這場雨並沒有持續太久,蕭魚也並沒有真的因為舉著一把鐵傘而累斷了胳膊,至於養濟院裏上演的那一出大戲,竟也真的比她想象的還要精彩紛呈。


    黃炳倫遇害的消息比早晨的那場雨來得還要快,西郡王昨晚就病危,魏玉帶著幾個大夫在西院守了一整夜。


    今日一大早,陷入昏迷許久的西郡王突然醒來,在眾目睽睽之下嘔了一口血後回光返照,指著窗外搖曳的夾竹桃問魏玉窗外可是西郡的格菱花。


    到了傍晚時分,從京都來的傳旨太監終於帶著特赦西郡王回西郡的聖旨來到養濟院。當眾宣讀了聖旨之後,傳旨太監將聖旨慎重地放入魏玉手中,並傳達了聖上對於郡主遇害的關切和愧疚。


    魏玉涕淚縱橫地捧著聖旨表達了自己的悲痛之情,順便歌功頌德了成祖的深明大義。


    蕭魚跪在人群中看著不遠處的這一幕,突然有些想知道刑律儉此時此刻是什麽樣的心情,所以她趁所有人不注意的時候朝刑律儉看去一眼,卻不經意與他的視線相交。


    仿佛經曆了一場短兵相見,又仿佛什麽也沒有發生。蕭魚訕訕收回視線,傳旨太監已經將魏玉扶起,眾人亦緩緩起身。
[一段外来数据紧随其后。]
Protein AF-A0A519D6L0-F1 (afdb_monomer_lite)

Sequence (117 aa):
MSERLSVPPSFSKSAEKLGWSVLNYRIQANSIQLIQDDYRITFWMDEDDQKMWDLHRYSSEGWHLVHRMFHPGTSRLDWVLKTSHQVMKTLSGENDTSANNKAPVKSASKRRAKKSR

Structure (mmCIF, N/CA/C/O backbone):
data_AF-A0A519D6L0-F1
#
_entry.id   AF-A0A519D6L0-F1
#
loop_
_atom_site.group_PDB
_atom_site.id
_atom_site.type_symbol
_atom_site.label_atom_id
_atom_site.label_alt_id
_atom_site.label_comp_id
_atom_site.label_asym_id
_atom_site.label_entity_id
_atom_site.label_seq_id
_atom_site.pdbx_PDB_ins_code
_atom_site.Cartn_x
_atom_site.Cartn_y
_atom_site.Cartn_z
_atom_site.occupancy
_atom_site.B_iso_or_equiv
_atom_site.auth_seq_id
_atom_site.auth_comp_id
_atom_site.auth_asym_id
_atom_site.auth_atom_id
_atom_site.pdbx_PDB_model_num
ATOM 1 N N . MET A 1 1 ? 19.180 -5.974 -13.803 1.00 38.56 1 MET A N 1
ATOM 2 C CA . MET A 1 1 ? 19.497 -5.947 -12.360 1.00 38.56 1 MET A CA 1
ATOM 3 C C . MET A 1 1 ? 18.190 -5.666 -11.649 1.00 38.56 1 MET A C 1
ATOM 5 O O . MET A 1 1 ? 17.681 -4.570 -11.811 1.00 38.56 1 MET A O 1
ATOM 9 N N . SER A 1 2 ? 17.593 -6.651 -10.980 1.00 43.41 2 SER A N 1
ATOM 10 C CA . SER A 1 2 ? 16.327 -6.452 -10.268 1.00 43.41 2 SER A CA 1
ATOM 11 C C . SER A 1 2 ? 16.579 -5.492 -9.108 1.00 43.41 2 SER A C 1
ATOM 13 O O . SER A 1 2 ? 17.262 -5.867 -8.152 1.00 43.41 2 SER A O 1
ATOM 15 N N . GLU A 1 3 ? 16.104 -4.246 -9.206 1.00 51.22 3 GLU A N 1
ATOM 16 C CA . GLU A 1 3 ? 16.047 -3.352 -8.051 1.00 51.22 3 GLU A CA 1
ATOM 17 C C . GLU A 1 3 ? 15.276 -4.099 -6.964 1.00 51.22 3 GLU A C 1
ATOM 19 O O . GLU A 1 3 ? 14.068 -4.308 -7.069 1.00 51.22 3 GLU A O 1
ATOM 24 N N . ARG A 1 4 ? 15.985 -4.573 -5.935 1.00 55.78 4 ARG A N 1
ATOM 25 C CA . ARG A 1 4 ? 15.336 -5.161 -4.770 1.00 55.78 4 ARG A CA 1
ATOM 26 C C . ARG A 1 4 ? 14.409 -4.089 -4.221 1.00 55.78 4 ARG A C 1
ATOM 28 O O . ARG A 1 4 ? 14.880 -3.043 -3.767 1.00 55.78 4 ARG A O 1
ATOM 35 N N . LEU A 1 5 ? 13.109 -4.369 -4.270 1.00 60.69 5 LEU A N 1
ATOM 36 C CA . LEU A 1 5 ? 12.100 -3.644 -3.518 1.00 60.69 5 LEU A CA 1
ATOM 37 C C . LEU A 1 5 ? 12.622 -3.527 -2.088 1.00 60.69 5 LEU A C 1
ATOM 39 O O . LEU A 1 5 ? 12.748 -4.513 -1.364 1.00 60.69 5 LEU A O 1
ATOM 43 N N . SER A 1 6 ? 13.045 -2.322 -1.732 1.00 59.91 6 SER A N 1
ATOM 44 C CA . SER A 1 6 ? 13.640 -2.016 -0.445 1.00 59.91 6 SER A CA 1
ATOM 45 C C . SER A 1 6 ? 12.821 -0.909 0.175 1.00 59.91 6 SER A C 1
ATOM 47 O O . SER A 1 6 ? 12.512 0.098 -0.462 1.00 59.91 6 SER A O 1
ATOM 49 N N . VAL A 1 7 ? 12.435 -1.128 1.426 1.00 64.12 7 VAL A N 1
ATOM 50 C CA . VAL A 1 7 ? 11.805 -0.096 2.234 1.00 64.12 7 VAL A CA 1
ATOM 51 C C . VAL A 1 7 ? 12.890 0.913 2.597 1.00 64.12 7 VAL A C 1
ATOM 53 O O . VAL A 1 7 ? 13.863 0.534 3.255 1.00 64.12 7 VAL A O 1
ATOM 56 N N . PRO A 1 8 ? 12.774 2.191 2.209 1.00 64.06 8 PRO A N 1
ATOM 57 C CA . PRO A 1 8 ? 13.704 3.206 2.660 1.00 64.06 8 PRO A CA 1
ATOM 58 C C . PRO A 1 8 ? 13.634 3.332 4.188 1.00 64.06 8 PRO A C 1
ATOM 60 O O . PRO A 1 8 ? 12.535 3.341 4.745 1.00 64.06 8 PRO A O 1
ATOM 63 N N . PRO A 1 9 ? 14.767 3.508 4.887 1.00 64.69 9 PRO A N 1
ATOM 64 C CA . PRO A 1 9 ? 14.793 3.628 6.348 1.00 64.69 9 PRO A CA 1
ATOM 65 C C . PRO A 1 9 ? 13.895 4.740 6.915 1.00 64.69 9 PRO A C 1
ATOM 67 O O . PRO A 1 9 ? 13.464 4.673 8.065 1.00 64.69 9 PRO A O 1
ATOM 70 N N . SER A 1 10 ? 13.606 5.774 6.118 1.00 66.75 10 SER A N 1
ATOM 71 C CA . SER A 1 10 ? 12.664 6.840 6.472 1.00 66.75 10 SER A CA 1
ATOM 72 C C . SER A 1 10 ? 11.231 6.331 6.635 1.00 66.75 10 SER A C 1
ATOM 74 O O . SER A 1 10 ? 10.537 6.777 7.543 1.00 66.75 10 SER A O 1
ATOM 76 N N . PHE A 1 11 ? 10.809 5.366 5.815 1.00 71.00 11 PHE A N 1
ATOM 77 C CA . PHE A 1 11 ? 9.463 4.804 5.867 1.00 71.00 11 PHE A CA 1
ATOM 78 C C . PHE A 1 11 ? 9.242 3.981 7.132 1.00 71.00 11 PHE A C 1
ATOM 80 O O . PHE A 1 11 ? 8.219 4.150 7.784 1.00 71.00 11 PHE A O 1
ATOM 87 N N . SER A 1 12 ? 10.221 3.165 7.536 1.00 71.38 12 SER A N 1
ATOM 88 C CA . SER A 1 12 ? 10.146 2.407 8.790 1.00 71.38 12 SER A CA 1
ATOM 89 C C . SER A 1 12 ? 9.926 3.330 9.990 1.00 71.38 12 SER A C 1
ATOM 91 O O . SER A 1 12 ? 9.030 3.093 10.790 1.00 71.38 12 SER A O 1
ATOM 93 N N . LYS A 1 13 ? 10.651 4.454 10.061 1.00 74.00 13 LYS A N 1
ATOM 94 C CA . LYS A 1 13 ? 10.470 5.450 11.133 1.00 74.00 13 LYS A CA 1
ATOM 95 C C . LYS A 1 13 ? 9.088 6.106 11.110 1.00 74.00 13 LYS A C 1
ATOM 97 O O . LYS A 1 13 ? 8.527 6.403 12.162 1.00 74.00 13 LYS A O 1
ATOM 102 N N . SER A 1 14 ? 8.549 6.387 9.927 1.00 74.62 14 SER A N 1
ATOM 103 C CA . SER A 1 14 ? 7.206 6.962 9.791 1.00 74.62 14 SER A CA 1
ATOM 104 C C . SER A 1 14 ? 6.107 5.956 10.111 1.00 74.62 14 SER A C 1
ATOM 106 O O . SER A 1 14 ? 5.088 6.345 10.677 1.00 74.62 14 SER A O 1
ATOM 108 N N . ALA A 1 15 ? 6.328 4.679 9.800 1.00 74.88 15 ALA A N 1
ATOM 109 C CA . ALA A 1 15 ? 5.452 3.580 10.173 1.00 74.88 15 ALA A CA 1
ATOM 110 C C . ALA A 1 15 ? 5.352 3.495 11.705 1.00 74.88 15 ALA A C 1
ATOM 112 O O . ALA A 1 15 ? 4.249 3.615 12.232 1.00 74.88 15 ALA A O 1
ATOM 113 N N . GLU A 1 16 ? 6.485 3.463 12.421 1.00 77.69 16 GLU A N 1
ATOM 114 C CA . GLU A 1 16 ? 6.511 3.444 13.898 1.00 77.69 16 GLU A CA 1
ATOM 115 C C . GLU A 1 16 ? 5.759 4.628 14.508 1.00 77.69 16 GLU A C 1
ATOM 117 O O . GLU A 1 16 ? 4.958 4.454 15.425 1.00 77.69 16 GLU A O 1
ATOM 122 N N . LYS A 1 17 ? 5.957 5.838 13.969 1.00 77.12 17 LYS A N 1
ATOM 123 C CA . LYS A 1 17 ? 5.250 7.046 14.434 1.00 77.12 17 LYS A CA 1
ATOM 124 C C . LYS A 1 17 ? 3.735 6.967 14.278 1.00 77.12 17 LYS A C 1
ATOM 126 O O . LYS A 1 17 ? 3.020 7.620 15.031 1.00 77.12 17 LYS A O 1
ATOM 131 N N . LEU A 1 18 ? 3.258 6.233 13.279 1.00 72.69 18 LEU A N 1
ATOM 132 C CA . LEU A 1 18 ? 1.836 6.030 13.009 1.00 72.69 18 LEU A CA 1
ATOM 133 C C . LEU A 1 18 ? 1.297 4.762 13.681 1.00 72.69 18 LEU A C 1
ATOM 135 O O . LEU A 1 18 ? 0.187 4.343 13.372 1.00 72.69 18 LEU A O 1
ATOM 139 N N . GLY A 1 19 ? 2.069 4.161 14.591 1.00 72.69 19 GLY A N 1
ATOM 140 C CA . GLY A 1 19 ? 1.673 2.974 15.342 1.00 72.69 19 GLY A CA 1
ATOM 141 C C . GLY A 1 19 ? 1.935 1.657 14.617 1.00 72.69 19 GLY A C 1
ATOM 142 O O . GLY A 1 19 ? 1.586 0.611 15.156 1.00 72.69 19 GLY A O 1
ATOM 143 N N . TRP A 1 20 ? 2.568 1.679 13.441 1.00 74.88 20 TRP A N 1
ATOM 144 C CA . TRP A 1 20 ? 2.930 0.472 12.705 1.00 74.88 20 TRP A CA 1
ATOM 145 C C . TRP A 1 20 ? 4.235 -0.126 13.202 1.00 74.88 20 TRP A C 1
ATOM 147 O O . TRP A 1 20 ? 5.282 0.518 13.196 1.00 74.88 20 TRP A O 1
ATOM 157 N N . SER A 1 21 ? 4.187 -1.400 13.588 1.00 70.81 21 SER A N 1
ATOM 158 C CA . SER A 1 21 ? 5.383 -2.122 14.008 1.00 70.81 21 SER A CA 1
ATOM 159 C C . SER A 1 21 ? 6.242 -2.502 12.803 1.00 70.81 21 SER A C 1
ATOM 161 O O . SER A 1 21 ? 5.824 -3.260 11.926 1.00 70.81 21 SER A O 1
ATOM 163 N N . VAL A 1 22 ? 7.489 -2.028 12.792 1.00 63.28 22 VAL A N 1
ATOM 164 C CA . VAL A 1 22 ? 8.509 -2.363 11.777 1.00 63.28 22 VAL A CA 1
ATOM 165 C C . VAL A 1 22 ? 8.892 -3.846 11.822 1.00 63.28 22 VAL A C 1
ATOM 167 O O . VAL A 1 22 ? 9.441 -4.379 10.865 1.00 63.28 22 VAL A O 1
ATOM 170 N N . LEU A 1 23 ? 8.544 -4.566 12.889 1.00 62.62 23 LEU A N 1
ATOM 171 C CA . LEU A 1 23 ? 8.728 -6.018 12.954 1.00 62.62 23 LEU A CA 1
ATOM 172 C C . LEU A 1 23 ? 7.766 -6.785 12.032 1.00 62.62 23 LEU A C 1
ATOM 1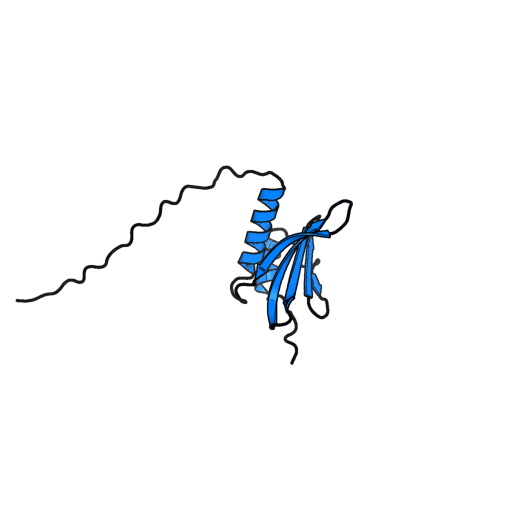74 O O . LEU A 1 23 ? 7.987 -7.963 11.768 1.00 62.62 23 LEU A O 1
ATOM 178 N N . ASN A 1 24 ? 6.738 -6.122 11.495 1.00 72.75 24 ASN A N 1
ATOM 179 C CA . ASN A 1 24 ? 5.732 -6.756 10.649 1.00 72.75 24 ASN A CA 1
ATOM 180 C C . ASN A 1 24 ? 6.010 -6.628 9.142 1.00 72.75 24 ASN A C 1
ATOM 182 O O . ASN A 1 24 ? 5.127 -6.932 8.331 1.00 72.75 24 ASN A O 1
ATOM 186 N N . TYR A 1 25 ? 7.212 -6.195 8.741 1.00 75.69 25 TYR A N 1
ATOM 187 C CA . TYR A 1 25 ? 7.601 -6.261 7.334 1.00 75.69 25 TYR A CA 1
ATOM 188 C C . TYR A 1 25 ? 7.839 -7.708 6.903 1.00 75.69 25 TYR A C 1
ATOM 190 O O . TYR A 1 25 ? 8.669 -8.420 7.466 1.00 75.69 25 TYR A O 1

    成祖的聖旨一到,明暗之中給所有人傳達了兩個消息,一,西郡王不日即將回西郡。二,西郡郡主魏珍兒的死終將由刑家擔下。


    在場之人此時無不各懷心思,幾方勢力之間竟也有一種微妙的平衡。


    「公公,裏麵請?家父知道公公帶來這個消息,必然會萬分高興。」魏玉側身讓位,請傳旨太監去西院。


    傳旨太監笑著搖了搖頭:「雜家就不去西院了,辦完了世子和王爺這樁差事,雜家還有別的差事。」


    魏玉微怔,便見傳旨太監幾步走到刑律儉身前:「刑公子請留步,雜家受人所托來給公子帶幾句話。」


    旁的人一聽,便都識趣地轉身欲走。


    刑律儉微微頷首,借著宴升手臂的力道撐起身體坐回輪椅。


    宴升為他將腿上薄毯蓋好,而後慢慢退出花園。其他人見宴升退出,便也紛紛離開,唯有金百合在離開前若有所思地看了蕭魚一眼,並朝她擠了擠眼睛。


    蕭魚佯裝沒看見,抖了抖裙擺上的灰塵準備跟著宴升離開。


    「蕭院首莫急。」傳旨太監突然出聲叫住蕭魚,她怔愣一瞬,偷眼去看刑律儉。


    二人對視須臾,誰也沒說話,隻等著傳旨太監的指示。


    直到所有人都散盡了,傳旨太監才長長出了一口氣,原本掛著笑容的臉瞬時垮了下來,目光深沉地看向刑律儉:「執掌,雜家方聽說黃大人昨晚死了。」


    蕭魚一怔,沒想到傳旨太監的消息如此靈通,竟然剛進城就得知了黃炳倫遇害的消息。她擔憂地看向刑律儉,怕他這把早已被打磨鋒利的刀會因此而被主人不滿。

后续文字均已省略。